The challenge presented by ejection of liquid water is indeed very serious
> becase the latent heat of evaporation is large. Mist ejection, at the rate
> of 50 milligrams per second, results in the overestimation of Pout by
> 2260*0.05 = 113 W. This, however, is only one possible explanation of
> discrepancies. Another might be associated with microexplosions we
> occasionally observed during plasma electrolysis, expecially at higher
> voltages (see Appendix 3). Such explosions are accompanied by loud popping
> noise and very intensive arcing. We suspect that escaping hydrogen and
> oxygen occasionally combine under the influence of arcing. That could be a
> possible non-nuclear source of excess heat repored by several researchers.

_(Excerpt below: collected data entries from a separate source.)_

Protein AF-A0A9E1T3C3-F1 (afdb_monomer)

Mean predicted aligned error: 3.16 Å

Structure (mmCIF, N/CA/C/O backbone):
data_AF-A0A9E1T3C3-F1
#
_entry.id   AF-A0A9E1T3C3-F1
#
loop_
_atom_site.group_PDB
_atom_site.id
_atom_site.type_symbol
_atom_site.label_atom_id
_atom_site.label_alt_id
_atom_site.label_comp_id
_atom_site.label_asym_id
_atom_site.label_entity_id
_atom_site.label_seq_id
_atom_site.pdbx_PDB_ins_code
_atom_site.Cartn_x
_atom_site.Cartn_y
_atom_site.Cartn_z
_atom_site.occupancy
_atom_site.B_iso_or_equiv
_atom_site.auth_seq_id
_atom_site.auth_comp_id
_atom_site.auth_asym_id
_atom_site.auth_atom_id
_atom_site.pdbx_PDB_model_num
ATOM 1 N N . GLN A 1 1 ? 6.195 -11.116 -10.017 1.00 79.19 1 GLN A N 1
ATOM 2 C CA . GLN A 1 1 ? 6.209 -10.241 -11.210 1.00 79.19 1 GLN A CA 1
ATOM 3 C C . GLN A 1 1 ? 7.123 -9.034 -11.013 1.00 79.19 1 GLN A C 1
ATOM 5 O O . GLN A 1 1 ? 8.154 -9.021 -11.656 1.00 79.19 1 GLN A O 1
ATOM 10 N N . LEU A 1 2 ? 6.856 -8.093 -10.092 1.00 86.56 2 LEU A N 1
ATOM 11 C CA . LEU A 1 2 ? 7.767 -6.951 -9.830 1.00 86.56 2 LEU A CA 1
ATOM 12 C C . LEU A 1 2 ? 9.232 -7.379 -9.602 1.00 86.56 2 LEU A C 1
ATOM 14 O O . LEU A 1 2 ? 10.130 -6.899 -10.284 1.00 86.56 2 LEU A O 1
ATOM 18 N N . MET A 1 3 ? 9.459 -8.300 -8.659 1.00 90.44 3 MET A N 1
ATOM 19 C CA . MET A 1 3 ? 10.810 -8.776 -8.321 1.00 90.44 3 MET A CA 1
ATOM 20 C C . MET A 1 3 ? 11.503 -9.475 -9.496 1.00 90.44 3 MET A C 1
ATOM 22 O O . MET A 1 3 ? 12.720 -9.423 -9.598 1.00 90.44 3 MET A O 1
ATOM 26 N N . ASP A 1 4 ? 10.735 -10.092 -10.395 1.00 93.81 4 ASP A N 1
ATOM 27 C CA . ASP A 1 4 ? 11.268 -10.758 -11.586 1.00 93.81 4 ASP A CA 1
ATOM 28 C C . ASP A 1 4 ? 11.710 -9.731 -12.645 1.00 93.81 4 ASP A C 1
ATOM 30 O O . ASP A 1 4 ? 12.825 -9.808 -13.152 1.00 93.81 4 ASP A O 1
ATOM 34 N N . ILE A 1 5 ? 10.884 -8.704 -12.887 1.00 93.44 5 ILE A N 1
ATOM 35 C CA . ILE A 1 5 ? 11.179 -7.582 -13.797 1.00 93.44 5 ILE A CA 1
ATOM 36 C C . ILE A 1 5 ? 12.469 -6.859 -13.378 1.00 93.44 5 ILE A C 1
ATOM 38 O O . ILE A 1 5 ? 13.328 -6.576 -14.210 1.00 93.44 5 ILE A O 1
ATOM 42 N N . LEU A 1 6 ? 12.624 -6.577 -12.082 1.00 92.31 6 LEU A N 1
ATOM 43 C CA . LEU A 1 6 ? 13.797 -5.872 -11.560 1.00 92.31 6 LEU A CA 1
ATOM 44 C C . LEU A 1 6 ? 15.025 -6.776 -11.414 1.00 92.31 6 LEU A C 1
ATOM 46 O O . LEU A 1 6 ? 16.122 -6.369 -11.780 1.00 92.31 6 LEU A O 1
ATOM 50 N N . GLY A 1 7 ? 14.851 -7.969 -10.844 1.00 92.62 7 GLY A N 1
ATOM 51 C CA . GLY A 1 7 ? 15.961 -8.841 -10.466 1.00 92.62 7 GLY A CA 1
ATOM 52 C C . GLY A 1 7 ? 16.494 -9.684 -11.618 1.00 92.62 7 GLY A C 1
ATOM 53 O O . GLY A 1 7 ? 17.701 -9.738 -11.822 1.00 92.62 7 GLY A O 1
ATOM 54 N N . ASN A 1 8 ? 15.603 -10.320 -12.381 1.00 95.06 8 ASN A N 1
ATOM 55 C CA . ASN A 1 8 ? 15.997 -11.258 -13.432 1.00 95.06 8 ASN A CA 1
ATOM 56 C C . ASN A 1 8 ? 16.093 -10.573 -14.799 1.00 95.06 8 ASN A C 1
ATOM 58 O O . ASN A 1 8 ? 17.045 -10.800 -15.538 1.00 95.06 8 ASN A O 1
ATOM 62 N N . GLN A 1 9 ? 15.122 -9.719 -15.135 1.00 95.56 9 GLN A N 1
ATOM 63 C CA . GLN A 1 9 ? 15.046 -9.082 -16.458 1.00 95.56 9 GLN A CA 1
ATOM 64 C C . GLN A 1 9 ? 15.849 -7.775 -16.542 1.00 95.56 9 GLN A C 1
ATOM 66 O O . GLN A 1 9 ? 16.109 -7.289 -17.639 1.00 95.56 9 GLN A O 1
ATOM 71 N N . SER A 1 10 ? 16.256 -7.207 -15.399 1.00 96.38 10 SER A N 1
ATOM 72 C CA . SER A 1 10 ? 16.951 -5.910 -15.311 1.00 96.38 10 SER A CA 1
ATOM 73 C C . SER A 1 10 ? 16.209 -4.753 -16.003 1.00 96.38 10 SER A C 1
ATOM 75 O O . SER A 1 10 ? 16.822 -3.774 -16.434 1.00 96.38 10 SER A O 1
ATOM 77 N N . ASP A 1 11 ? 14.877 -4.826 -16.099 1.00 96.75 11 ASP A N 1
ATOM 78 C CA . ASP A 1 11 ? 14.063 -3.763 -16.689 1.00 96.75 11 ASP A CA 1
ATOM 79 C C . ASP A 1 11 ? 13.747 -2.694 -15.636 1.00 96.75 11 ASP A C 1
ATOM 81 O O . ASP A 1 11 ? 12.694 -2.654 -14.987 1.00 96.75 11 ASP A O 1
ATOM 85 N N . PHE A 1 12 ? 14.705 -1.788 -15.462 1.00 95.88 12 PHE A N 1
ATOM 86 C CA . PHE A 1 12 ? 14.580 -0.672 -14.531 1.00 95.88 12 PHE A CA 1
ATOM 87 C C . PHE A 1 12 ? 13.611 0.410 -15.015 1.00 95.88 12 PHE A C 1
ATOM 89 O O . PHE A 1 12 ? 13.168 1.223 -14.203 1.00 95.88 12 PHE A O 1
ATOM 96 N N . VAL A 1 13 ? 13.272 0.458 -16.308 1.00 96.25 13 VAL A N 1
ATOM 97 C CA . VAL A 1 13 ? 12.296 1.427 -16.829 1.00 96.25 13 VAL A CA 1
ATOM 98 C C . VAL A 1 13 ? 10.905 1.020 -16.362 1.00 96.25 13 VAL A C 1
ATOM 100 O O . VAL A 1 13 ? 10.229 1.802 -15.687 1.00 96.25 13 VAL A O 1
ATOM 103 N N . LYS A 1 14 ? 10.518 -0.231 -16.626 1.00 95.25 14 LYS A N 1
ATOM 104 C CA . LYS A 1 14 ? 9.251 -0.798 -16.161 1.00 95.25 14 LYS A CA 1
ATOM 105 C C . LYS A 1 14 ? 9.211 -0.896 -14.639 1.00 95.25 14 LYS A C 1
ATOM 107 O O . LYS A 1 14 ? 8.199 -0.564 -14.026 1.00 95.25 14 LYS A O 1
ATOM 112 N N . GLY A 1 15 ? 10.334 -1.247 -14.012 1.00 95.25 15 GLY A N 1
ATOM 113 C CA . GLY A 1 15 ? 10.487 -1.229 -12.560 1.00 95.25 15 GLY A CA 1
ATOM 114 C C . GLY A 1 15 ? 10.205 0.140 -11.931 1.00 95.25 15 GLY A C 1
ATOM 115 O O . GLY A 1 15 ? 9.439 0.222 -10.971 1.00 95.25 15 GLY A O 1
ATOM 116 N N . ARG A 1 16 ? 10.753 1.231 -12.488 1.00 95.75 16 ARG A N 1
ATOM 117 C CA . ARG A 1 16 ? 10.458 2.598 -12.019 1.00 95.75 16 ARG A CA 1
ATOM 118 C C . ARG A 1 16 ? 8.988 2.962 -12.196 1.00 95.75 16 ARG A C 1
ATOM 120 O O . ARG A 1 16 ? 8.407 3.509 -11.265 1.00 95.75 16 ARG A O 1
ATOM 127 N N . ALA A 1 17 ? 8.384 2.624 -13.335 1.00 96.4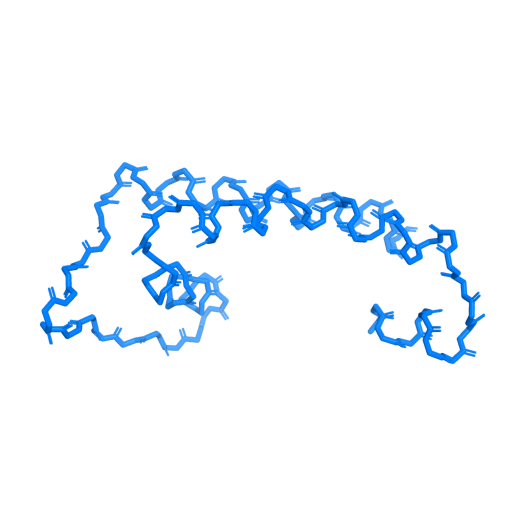4 17 ALA A N 1
ATOM 128 C CA . ALA A 1 17 ? 6.963 2.877 -13.570 1.00 96.44 17 ALA A CA 1
ATOM 129 C C . ALA A 1 17 ? 6.081 2.179 -12.519 1.00 96.44 17 ALA A C 1
ATOM 131 O O . ALA A 1 17 ? 5.182 2.800 -11.954 1.00 96.44 17 ALA A O 1
ATOM 132 N N . LEU A 1 18 ? 6.385 0.917 -12.193 1.00 96.50 18 LEU A N 1
ATOM 133 C CA . LEU A 1 18 ? 5.684 0.178 -11.140 1.00 96.50 18 LEU A CA 1
ATOM 134 C C . LEU A 1 18 ? 5.866 0.837 -9.767 1.00 96.50 18 LEU A C 1
ATOM 136 O O . LEU A 1 18 ? 4.890 1.003 -9.041 1.00 96.50 18 LEU A O 1
ATOM 140 N N . MET A 1 19 ? 7.085 1.258 -9.418 1.00 94.62 19 MET A N 1
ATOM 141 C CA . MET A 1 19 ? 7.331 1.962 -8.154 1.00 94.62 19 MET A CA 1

   Piantelli has made high output claims -- never replicated.
>>
>
> Only one person tried to replicate as far as I know. The conditions were
> probably not met, according to Piantelli. Anyway, one test is not
> reasonable grounds to dismiss a claim.
>
>
He supposedly was going to teach MFMP how to replicate, but I think they
got tired of him talking about all the supposed complexities without giving
them any clear protocol to follow.  Unless that can be produced, there is
no reason to assume he has anything (other than his word).  If I'm not
mistaken, CERN tried to replicate some of his work and failed.



>
>
>>   Nobody has replicated BEC's electrolysis results.
>>
>
> What is BEC?
>
> Brillouin Energy Corp.


>
> Recall the previous results that were debated here about a Mizuno
>> experiment and calorimetry, which Dave Roberson was able to determine the
>> error that had been made (through very clever simulation work).
>>
>
> I myself made a mistake in it, but you said "big" errors, meaning large
> excess heat. That was what appeared to be a tiny result.
>
>

>
>>   Recall the previous claims of Mizuno and plasma electrolysis that had
>> been initially replicated, but later research convincingly disproved (at
>> least to me).
>>
>
> Disproved by who? In what paper? After how many tests?
>
> At least 3.  One of the supposed replicators retracted their results after
learning about the problems.  They refuted their own results!

Two withdrew their results after discovering a problem with their voltage
measurements (see here
<http://pages.csam.montclair.edu/~kowalski/cf/358summary.html>).


>
>>   What research of his do you feel is highly replicable?
>>
>
> I have no idea. No one can know that. People have not tried to replicate
> most of them. You would have to be omniscient to judge that. The only way
> to find out whether an experiment is replicable or not is to try to
> replicate it. That usually takes months or years of effort. In cold fusion,
> only a few claims have been sufficiently tested for anyone to judge whether
> they are true or false.
>
>
You claimed that most or all of his work had been replicated.  Many results
have been judged to be false or unreplicated by IH, Mizzou, and others.

>
>
>> Here's a replication claiming up to 120W excess.
>> https://www.lenr-canr.org/acrobat/FauvarqueJabnormalex.pdf
>>
>
> Has anyone disproved this? Has anyone else tried it?
>
> See below.  It is worth reading.

>
>
>> Non-replication explaining previous results by splashing out of water by
>> micro-explosions.
>> https://www.lenr-canr.org/acrobat/KowalskiLsearchingfa.pdf
>>
>
> Has anyone replicated this and observed micro-explosions? Has this
> hypothesis been tested?
>
> I think you are confusing "not clear yet" or "not proven" or "not tested
> enough to reach a clear conclusion" with:
>
> "debunking"
>
> or
>
> "failure."
>
> There are countless open questions in science. Countless unresolved
> issues. An experiment that has not been replicated is not debunked. It is
> in limbo, and likely to remain there forever. Very few claims are ever
> conclusively shown to be wrong. None of the ones you listed have been, as
> far as I know.
>
>
 I'm not confusing terms.  I meant debunked.  You have to address the
issues that Kowalski et. al. raised and I quoted above.   My main point was
that your assertion that an error as large as the results claimed in the
current Mizuno results are unheard of is just not true.  I think I have
demonstrated that errors this large or larger have been made before.  I am
encouraging people to not get too excited, because it's quite possible that
this is an error.   I hope it's not.